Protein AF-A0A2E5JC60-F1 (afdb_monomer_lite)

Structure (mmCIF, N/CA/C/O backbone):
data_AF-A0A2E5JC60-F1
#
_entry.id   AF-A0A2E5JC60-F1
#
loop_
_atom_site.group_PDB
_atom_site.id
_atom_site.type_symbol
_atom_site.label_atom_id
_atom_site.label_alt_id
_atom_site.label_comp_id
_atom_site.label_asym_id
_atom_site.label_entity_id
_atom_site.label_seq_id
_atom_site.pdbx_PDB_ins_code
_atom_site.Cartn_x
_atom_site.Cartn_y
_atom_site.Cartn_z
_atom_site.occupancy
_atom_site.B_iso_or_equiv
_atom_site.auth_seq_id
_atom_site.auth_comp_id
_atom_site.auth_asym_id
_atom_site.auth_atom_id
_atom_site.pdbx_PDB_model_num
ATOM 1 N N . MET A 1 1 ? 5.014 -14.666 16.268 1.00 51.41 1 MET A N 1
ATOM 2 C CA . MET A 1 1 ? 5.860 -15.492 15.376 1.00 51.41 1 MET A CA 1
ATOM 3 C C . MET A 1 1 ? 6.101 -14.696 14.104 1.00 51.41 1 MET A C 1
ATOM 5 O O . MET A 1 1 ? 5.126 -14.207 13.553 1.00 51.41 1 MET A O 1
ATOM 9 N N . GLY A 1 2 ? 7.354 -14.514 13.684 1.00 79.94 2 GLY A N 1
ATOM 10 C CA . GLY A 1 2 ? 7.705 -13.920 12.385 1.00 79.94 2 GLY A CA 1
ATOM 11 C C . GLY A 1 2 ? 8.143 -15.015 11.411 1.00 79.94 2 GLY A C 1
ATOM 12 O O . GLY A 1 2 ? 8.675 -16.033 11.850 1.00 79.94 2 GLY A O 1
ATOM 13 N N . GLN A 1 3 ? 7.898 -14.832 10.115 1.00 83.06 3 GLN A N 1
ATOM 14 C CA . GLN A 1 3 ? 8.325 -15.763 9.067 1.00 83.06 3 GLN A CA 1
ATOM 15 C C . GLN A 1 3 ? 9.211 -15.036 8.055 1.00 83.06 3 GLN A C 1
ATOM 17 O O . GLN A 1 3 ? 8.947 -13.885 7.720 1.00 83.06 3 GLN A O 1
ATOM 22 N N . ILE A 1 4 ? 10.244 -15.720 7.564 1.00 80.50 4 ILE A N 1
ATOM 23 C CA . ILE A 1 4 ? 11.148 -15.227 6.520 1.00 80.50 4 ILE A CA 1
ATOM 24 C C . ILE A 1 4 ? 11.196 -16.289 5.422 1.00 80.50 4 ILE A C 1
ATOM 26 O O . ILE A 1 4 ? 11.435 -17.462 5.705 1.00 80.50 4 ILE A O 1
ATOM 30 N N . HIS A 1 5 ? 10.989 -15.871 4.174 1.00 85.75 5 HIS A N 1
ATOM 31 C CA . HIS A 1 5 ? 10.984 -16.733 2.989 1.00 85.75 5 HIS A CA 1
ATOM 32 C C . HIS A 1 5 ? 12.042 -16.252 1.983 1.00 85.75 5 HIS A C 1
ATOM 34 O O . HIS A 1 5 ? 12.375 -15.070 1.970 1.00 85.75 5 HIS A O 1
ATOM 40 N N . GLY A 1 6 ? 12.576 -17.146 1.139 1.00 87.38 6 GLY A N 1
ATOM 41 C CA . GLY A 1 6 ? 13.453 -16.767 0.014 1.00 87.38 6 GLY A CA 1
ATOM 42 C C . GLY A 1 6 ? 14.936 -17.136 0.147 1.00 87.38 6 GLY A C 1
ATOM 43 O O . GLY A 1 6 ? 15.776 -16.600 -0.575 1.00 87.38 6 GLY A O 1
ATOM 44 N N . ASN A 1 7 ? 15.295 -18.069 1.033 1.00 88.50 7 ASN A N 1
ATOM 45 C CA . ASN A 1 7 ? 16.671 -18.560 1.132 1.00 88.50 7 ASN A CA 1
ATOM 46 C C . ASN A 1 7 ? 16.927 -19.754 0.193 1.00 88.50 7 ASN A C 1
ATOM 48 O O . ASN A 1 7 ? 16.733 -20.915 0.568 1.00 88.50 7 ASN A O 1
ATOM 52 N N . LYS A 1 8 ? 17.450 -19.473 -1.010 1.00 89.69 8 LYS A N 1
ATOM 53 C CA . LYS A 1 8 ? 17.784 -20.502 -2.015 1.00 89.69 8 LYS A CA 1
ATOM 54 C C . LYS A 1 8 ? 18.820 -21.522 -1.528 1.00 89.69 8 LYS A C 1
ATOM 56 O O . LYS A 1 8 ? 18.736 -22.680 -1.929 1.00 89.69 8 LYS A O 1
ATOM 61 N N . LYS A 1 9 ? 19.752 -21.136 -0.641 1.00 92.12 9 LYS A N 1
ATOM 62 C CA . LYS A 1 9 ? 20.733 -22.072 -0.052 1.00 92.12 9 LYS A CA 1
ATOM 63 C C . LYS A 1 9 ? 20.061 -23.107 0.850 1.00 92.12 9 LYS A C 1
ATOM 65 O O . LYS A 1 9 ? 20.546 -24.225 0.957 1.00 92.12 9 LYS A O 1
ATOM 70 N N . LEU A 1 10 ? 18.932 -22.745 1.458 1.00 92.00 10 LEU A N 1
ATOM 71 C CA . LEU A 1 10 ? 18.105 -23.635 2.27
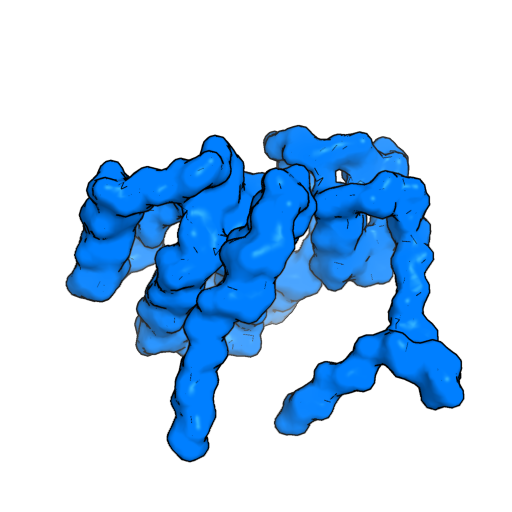5 1.00 92.00 10 LEU A CA 1
ATOM 72 C C . LEU A 1 10 ? 16.918 -24.220 1.494 1.00 92.00 10 LEU A C 1
ATOM 74 O O . LEU A 1 10 ? 15.966 -24.702 2.097 1.00 92.00 10 LEU A O 1
ATOM 78 N N . SER A 1 11 ? 16.936 -24.161 0.157 1.00 90.31 11 SER A N 1
ATOM 79 C CA . SER A 1 11 ? 15.831 -24.602 -0.712 1.00 90.31 11 SER A CA 1
ATOM 80 C C . SER A 1 11 ? 14.479 -23.912 -0.458 1.00 90.31 11 SER A C 1
ATOM 82 O O . SER A 1 11 ? 13.459 -24.348 -0.990 1.00 90.31 11 SER A O 1
ATOM 84 N N . SER A 1 12 ? 14.460 -22.795 0.277 1.00 89.81 12 SER A N 1
ATOM 85 C CA . SER A 1 12 ? 13.302 -21.905 0.383 1.00 89.81 12 SER A CA 1
ATOM 86 C C . SER A 1 12 ? 13.252 -21.043 -0.879 1.00 89.81 12 SER A C 1
ATOM 88 O O . SER A 1 12 ? 13.963 -20.043 -1.010 1.00 89.81 12 SER A O 1
ATOM 90 N N . LYS A 1 13 ? 12.470 -21.493 -1.863 1.00 86.69 13 LYS A N 1
ATOM 91 C CA . LYS A 1 13 ? 12.325 -20.819 -3.156 1.00 86.69 13 LYS A CA 1
ATOM 92 C C . LYS A 1 13 ? 11.133 -19.868 -3.106 1.00 86.69 13 LYS A C 1
ATOM 94 O O . LYS A 1 13 ? 10.003 -20.310 -2.949 1.00 86.69 13 LYS A O 1
ATOM 99 N N . VAL A 1 14 ? 11.405 -18.581 -3.290 1.00 84.56 14 VAL A N 1
ATOM 100 C CA . VAL A 1 14 ? 10.406 -17.557 -3.617 1.00 84.56 14 VAL A CA 1
ATOM 101 C C . VAL A 1 14 ? 10.781 -17.076 -5.009 1.00 84.56 14 VAL A C 1
ATOM 103 O O . VAL A 1 14 ? 11.725 -16.306 -5.171 1.00 84.56 14 VAL A O 1
ATOM 106 N N . ASN A 1 15 ? 10.153 -17.670 -6.018 1.00 88.44 15 ASN A N 1
ATOM 107 C CA . ASN A 1 15 ? 10.395 -17.326 -7.413 1.00 88.44 15 ASN A CA 1
ATOM 108 C C . ASN A 1 15 ? 9.231 -16.476 -7.901 1.00 88.44 15 ASN A C 1
ATOM 110 O O . ASN A 1 15 ? 8.086 -16.801 -7.602 1.00 88.44 15 ASN A O 1
ATOM 114 N N . LEU A 1 16 ? 9.549 -15.437 -8.666 1.00 87.44 16 LEU A N 1
ATOM 115 C CA . LEU A 1 16 ? 8.546 -14.676 -9.391 1.00 87.44 16 LEU A CA 1
ATOM 116 C C . LEU A 1 16 ? 8.003 -15.524 -10.537 1.00 87.44 16 LEU A C 1
ATOM 118 O O . LEU A 1 16 ? 8.755 -16.235 -11.212 1.00 87.44 16 LEU A O 1
ATOM 122 N N . THR A 1 17 ? 6.699 -15.431 -10.730 1.00 92.44 17 THR A N 1
ATOM 123 C CA . THR A 1 17 ? 5.981 -15.986 -11.873 1.00 92.44 17 THR A CA 1
ATOM 124 C C . THR A 1 17 ? 5.630 -14.904 -12.886 1.00 92.44 17 THR A C 1
ATOM 126 O O . THR A 1 17 ? 5.411 -15.251 -14.042 1.00 92.44 17 THR A O 1
ATOM 129 N N . ASN A 1 18 ? 5.645 -13.619 -12.498 1.00 92.12 18 ASN A N 1
ATOM 130 C CA . ASN A 1 18 ? 5.489 -12.514 -13.444 1.00 92.12 18 ASN A CA 1
ATOM 131 C C . ASN A 1 18 ? 6.728 -12.395 -14.338 1.00 92.12 18 ASN A C 1
ATOM 133 O O . ASN A 1 18 ? 7.863 -12.436 -13.851 1.00 92.12 18 ASN A O 1
ATOM 137 N N . GLY A 1 19 ? 6.505 -12.259 -15.642 1.00 94.00 19 GLY A N 1
ATOM 138 C CA . GLY A 1 19 ? 7.539 -12.044 -16.655 1.00 94.00 19 GLY A CA 1
ATOM 139 C C . GLY A 1 19 ? 7.823 -10.569 -16.943 1.00 94.00 19 GLY A C 1
ATOM 140 O O . GLY A 1 19 ? 8.790 -10.264 -17.635 1.00 94.00 19 GLY A O 1
ATOM 141 N N . MET A 1 20 ? 6.996 -9.661 -16.418 1.00 93.44 20 MET A N 1
ATOM 142 C CA . MET A 1 20 ? 7.097 -8.218 -16.657 1.00 93.44 20 MET A CA 1
ATOM 143 C C . MET A 1 20 ? 8.261 -7.556 -15.903 1.00 93.44 20 MET A C 1
ATOM 145 O O . MET A 1 20 ? 8.925 -6.677 -16.444 1.00 93.44 20 MET A O 1
ATOM 149 N N . TRP A 1 21 ? 8.524 -7.992 -14.665 1.00 90.38 21 TRP A N 1
ATOM 150 C CA . TRP A 1 21 ? 9.662 -7.568 -13.830 1.00 90.38 21 TRP A CA 1
ATOM 151 C C . TRP A 1 21 ? 9.739 -6.067 -13.516 1.00 90.38 21 TRP A C 1
ATOM 153 O O . TRP A 1 21 ? 10.824 -5.491 -13.440 1.00 90.38 21 TRP A O 1
ATOM 163 N N . PHE A 1 22 ? 8.593 -5.439 -13.262 1.00 92.38 22 PHE A N 1
ATOM 164 C CA . PHE A 1 22 ? 8.522 -4.086 -12.703 1.00 92.38 22 PHE A CA 1
ATOM 165 C C . PHE A 1 22 ? 7.352 -3.948 -11.714 1.00 92.38 22 PHE A C 1
ATOM 167 O O . PHE A 1 22 ? 6.647 -4.916 -11.418 1.00 92.38 22 PHE A O 1
ATOM 174 N N . SER A 1 23 ? 7.177 -2.741 -11.170 1.00 93.75 23 SER A N 1
ATOM 175 C CA . SER A 1 23 ? 6.392 -2.435 -9.968 1.00 93.75 23 SER A CA 1
ATOM 176 C C . SER A 1 23 ? 4.972 -3.019 -9.942 1.00 93.75 23 SER A C 1
ATOM 178 O O . SER A 1 23 ? 4.729 -3.935 -9.158 1.00 93.75 23 SER A O 1
ATOM 180 N N . TYR A 1 24 ? 4.016 -2.528 -10.746 1.00 97.50 24 TYR A N 1
ATOM 181 C CA . TYR A 1 24 ? 2.613 -2.971 -10.651 1.00 97.50 24 TYR A CA 1
ATOM 182 C C . TYR A 1 24 ? 2.466 -4.498 -10.851 1.00 97.50 24 TYR A C 1
ATOM 184 O O . TYR A 1 24 ? 1.955 -5.143 -9.933 1.00 97.50 24 TYR A O 1
ATOM 192 N N . PRO A 1 25 ? 2.975 -5.137 -11.922 1.00 97.50 25 PRO A N 1
ATOM 193 C CA . PRO A 1 25 ? 2.912 -6.596 -12.068 1.00 97.50 25 PRO A CA 1
ATOM 194 C C . PRO A 1 25 ? 3.483 -7.352 -10.858 1.00 97.50 25 PRO A C 1
ATOM 196 O O . PRO A 1 25 ? 2.877 -8.318 -10.387 1.00 97.50 25 PRO A O 1
ATOM 199 N N . GLY A 1 26 ? 4.599 -6.873 -10.295 1.00 96.50 26 GLY A N 1
ATOM 200 C CA . GLY A 1 26 ? 5.200 -7.444 -9.089 1.00 96.50 26 GLY A CA 1
ATOM 201 C C . GLY A 1 26 ? 4.300 -7.325 -7.855 1.00 96.50 26 GLY A C 1
ATOM 202 O O . GLY A 1 26 ? 4.074 -8.310 -7.152 1.00 96.50 26 GLY A O 1
ATOM 203 N N . TYR A 1 27 ? 3.724 -6.147 -7.601 1.00 97.25 27 TYR A N 1
ATOM 204 C CA . TYR A 1 27 ? 2.784 -5.953 -6.492 1.00 97.25 27 TYR A CA 1
ATOM 205 C C . TYR A 1 27 ? 1.468 -6.710 -6.691 1.00 97.25 27 TYR A C 1
ATOM 207 O O . TYR A 1 27 ? 0.896 -7.190 -5.711 1.00 97.25 27 TYR A O 1
ATOM 215 N N . ASN A 1 28 ? 1.001 -6.864 -7.934 1.00 98.06 28 ASN A N 1
ATOM 216 C CA . ASN A 1 28 ? -0.118 -7.744 -8.250 1.00 98.06 28 ASN A CA 1
ATOM 217 C C . ASN A 1 28 ? 0.202 -9.180 -7.824 1.00 98.06 28 ASN A C 1
ATOM 219 O O . ASN A 1 28 ? -0.585 -9.770 -7.087 1.00 98.06 28 ASN A O 1
ATOM 223 N N . GLU A 1 29 ? 1.357 -9.722 -8.220 1.00 97.31 29 GLU A N 1
ATOM 224 C CA . GLU A 1 29 ? 1.746 -11.083 -7.837 1.00 97.31 29 GLU A CA 1
ATOM 225 C C . GLU A 1 29 ? 1.825 -11.244 -6.312 1.00 97.31 29 GLU A C 1
ATOM 227 O O . GLU A 1 29 ? 1.265 -12.194 -5.765 1.00 97.31 29 GLU A O 1
ATOM 232 N N . ILE A 1 30 ? 2.429 -10.277 -5.612 1.00 95.50 30 ILE A N 1
ATOM 233 C CA . ILE A 1 30 ? 2.519 -10.276 -4.144 1.00 95.50 30 ILE A CA 1
ATOM 234 C C . ILE A 1 30 ? 1.129 -10.300 -3.495 1.00 95.50 30 ILE A C 1
ATOM 236 O O . ILE A 1 30 ? 0.893 -11.063 -2.558 1.00 95.50 30 ILE A O 1
ATOM 240 N N . LEU A 1 31 ? 0.216 -9.442 -3.955 1.00 97.88 31 LEU A N 1
ATOM 241 C CA . LEU A 1 31 ? -1.064 -9.220 -3.283 1.00 97.88 31 LEU A CA 1
ATOM 242 C C . LEU A 1 31 ? -2.150 -10.208 -3.704 1.00 97.88 31 LEU A C 1
ATOM 244 O O . LEU A 1 31 ? -3.117 -10.367 -2.965 1.00 97.88 31 LEU A O 1
ATOM 248 N N . THR A 1 32 ? -2.022 -10.853 -4.860 1.00 97.69 32 THR A N 1
ATOM 249 C CA . THR A 1 32 ? -3.03
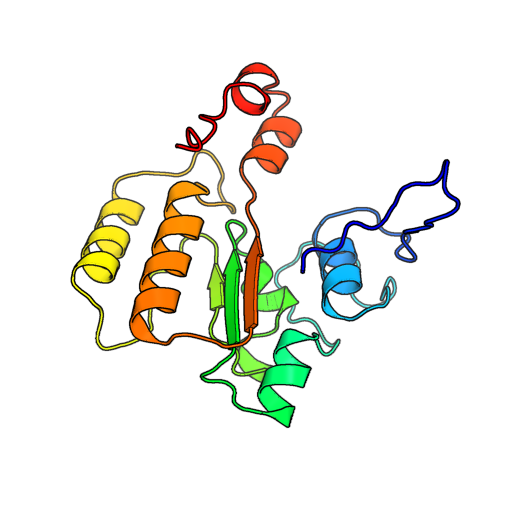6 -11.776 -5.401 1.00 97.69 32 THR A CA 1
ATOM 250 C C . THR A 1 32 ? -2.582 -13.234 -5.366 1.00 97.69 32 THR A C 1
ATOM 252 O O . THR A 1 32 ? -3.415 -14.135 -5.439 1.00 97.69 32 THR A O 1
ATOM 255 N N . GLY A 1 33 ? -1.278 -13.476 -5.193 1.00 94.94 33 GLY A N 1
ATOM 256 C CA . GLY A 1 33 ? -0.678 -14.808 -5.180 1.00 94.94 33 GLY A CA 1
ATOM 257 C C . GLY A 1 33 ? -0.383 -15.379 -6.569 1.00 94.94 33 GLY A C 1
ATOM 258 O O . GLY A 1 33 ? -0.010 -16.547 -6.658 1.00 94.94 33 GLY A O 1
ATOM 259 N N . GLY A 1 34 ? -0.543 -14.595 -7.641 1.00 95.00 34 GLY A N 1
ATOM 260 C CA . GLY A 1 34 ? -0.235 -15.027 -9.002 1.00 95.00 34 GLY A CA 1
ATOM 261 C C . GLY A 1 34 ? 0.031 -13.869 -9.960 1.00 95.00 34 GLY A C 1
ATOM 262 O O . GLY A 1 34 ? -0.476 -12.761 -9.786 1.00 95.00 34 GLY A O 1
ATOM 263 N N . ALA A 1 35 ? 0.849 -14.126 -10.976 1.00 96.62 35 ALA A N 1
ATOM 264 C CA . ALA A 1 35 ? 1.072 -13.185 -12.063 1.00 96.62 35 ALA A CA 1
ATOM 265 C C . ALA A 1 35 ? -0.151 -13.051 -12.980 1.00 96.62 35 ALA A C 1
ATOM 267 O O . ALA A 1 35 ? -0.942 -13.981 -13.133 1.00 96.62 35 ALA A O 1
ATOM 268 N N . ASP A 1 36 ? -0.263 -11.895 -13.628 1.00 97.12 36 ASP A N 1
ATOM 269 C CA . ASP A 1 36 ? -1.252 -11.621 -14.670 1.00 97.12 36 ASP A CA 1
ATOM 270 C C . ASP A 1 36 ? -0.607 -10.753 -15.750 1.00 97.12 36 ASP A C 1
ATOM 272 O O . ASP A 1 36 ? -0.954 -9.591 -15.952 1.00 97.12 36 ASP A O 1
ATOM 276 N N . ASP A 1 37 ? 0.375 -11.336 -16.434 1.00 95.94 37 ASP A N 1
ATOM 277 C CA . ASP A 1 37 ? 1.149 -10.667 -17.483 1.00 95.94 37 ASP A CA 1
ATOM 278 C C . ASP A 1 37 ? 0.284 -10.266 -18.697 1.00 95.94 37 ASP A C 1
ATOM 280 O O . ASP A 1 37 ? 0.748 -9.547 -19.570 1.00 95.94 37 ASP A O 1
ATOM 284 N N . ILE A 1 38 ? -0.971 -10.723 -18.781 1.00 96.25 38 ILE A N 1
ATOM 285 C CA . ILE A 1 38 ? -1.883 -10.378 -19.881 1.00 96.25 38 ILE A CA 1
ATOM 286 C C . ILE A 1 38 ? -2.633 -9.077 -19.583 1.00 96.25 38 ILE A C 1
ATOM 288 O O . ILE A 1 38 ? -2.867 -8.288 -20.494 1.00 96.25 38 ILE A O 1
ATOM 292 N N . ASN A 1 39 ? -3.063 -8.862 -18.335 1.00 96.50 39 ASN A N 1
ATOM 293 C CA . ASN A 1 39 ? -3.887 -7.699 -17.984 1.00 96.50 39 ASN A CA 1
ATOM 294 C C . ASN A 1 39 ? -3.149 -6.651 -17.140 1.00 96.50 39 ASN A C 1
ATOM 296 O O . ASN A 1 39 ? -3.637 -5.525 -17.027 1.00 96.50 39 ASN A O 1
ATOM 300 N N . VAL A 1 40 ? -2.017 -7.006 -16.528 1.00 96.69 40 VAL A N 1
ATOM 301 C CA . VAL A 1 40 ? -1.202 -6.122 -15.686 1.00 96.69 40 VAL A CA 1
ATOM 302 C C . VAL A 1 40 ? 0.177 -5.993 -16.326 1.00 96.69 40 VAL A C 1
ATOM 304 O O . VAL A 1 40 ? 1.145 -6.611 -15.901 1.00 96.69 40 VAL A O 1
ATOM 307 N N . GLU A 1 41 ? 0.241 -5.187 -17.384 1.00 96.19 41 GLU A N 1
ATOM 308 C CA . GLU A 1 41 ? 1.429 -4.998 -18.230 1.00 96.19 41 GLU A CA 1
ATOM 309 C C . GLU A 1 41 ? 1.976 -3.559 -18.215 1.00 96.19 41 GLU A C 1
ATOM 311 O O . GLU A 1 41 ? 2.857 -3.210 -18.998 1.00 96.19 41 GLU A O 1
ATOM 316 N N . SER A 1 42 ? 1.496 -2.701 -17.306 1.00 96.50 42 SER A N 1
ATOM 317 C CA . SER A 1 42 ? 2.003 -1.333 -17.140 1.00 96.50 42 SER A CA 1
ATOM 318 C C . SER A 1 42 ? 1.873 -0.827 -15.700 1.00 96.50 42 SER A C 1
ATOM 320 O O . SER A 1 42 ? 1.182 -1.415 -14.871 1.00 96.50 42 SER A O 1
ATOM 322 N N . ASN A 1 43 ? 2.550 0.286 -15.396 1.00 96.56 43 ASN A N 1
ATOM 323 C CA . ASN A 1 43 ? 2.393 1.038 -14.143 1.00 96.56 43 ASN A CA 1
ATOM 324 C C . ASN A 1 43 ? 1.244 2.062 -14.212 1.00 96.56 43 ASN A C 1
ATOM 326 O O . ASN A 1 43 ? 1.135 2.940 -13.351 1.00 96.56 43 ASN A O 1
ATOM 330 N N . ASP A 1 44 ? 0.403 1.979 -15.245 1.00 97.31 44 ASP A N 1
ATOM 331 C CA . ASP A 1 44 ? -0.722 2.886 -15.407 1.00 97.31 44 ASP A CA 1
ATOM 332 C C . ASP A 1 44 ? -1.731 2.717 -14.276 1.00 97.31 44 ASP A C 1
ATOM 334 O O . ASP A 1 44 ? -1.895 1.655 -13.671 1.00 97.31 44 ASP A O 1
ATOM 338 N N . LYS A 1 45 ? -2.472 3.790 -14.026 1.00 96.88 45 LYS A N 1
ATOM 339 C CA . LYS A 1 45 ? -3.506 3.877 -12.995 1.00 96.88 45 LYS A CA 1
ATOM 340 C C . LYS A 1 45 ? -4.802 3.174 -13.420 1.00 96.88 45 LYS A C 1
ATOM 342 O O . LYS A 1 45 ? -5.885 3.753 -13.388 1.00 96.88 45 LYS A O 1
ATOM 347 N N . ASN A 1 46 ? -4.679 1.917 -13.830 1.00 97.25 46 ASN A N 1
ATOM 348 C CA . ASN A 1 46 ? -5.786 1.049 -14.207 1.00 97.25 46 ASN A CA 1
ATOM 349 C C . ASN A 1 46 ? -6.177 0.184 -13.002 1.00 97.25 46 ASN A C 1
ATOM 351 O O . ASN A 1 46 ? -5.304 -0.489 -12.452 1.00 97.25 46 ASN A O 1
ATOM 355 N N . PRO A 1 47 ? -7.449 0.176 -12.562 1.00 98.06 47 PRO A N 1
☆ ☆ ☆ ☆
### [INSTRUCTIONS TO FOLLOW]
Only one part of the material above is to be transcribed, namely the lines starting with the line that has "ATOM 256 C CA" and going on through the line that has "ATOM 269 C CA", exactly as they stand.

### [RESULT]
ATOM 256 C CA . GLY A 1 33 ? -0.678 -14.808 -5.180 1.00 94.94 33 GLY A CA 1
ATOM 257 C C . GLY A 1 33 ? -0.383 -15.379 -6.569 1.00 94.94 33 GLY A C 1
ATOM 258 O O . GLY A 1 33 ? -0.010 -16.547 -6.658 1.00 94.94 33 GLY A O 1
ATOM 259 N N . GLY A 1 34 ? -0.543 -14.595 -7.641 1.00 95.00 34 GLY A N 1
ATOM 260 C CA . GLY A 1 34 ? -0.235 -15.027 -9.002 1.00 95.00 34 GLY A CA 1
ATOM 261 C C . GLY A 1 34 ? 0.031 -13.869 -9.960 1.00 95.00 34 GLY A C 1
ATOM 262 O O . GLY A 1 34 ? -0.476 -12.761 -9.786 1.00 95.00 34 GLY A O 1
ATOM 263 N N . ALA A 1 35 ? 0.849 -14.126 -10.976 1.00 96.62 35 ALA A N 1
ATOM 264 C CA . ALA A 1 35 ? 1.072 -13.185 -12.063 1.00 96.62 35 ALA A CA 1
ATOM 265 C C . ALA A 1 35 ? -0.151 -13.051 -12.980 1.00 96.62 35 ALA A C 1
ATOM 267 O O . ALA A 1 35 ? -0.942 -13.981 -13.133 1.00 96.62 35 ALA A O 1
ATOM 268 N N . ASP A 1 36 ? -0.263 -11.895 -13.628 1.00 97.12 36 ASP A N 1
ATOM 269 C CA . ASP A 1 36 ? -1.252 -11.621 -14.670 1.00 97.12 36 ASP A CA 1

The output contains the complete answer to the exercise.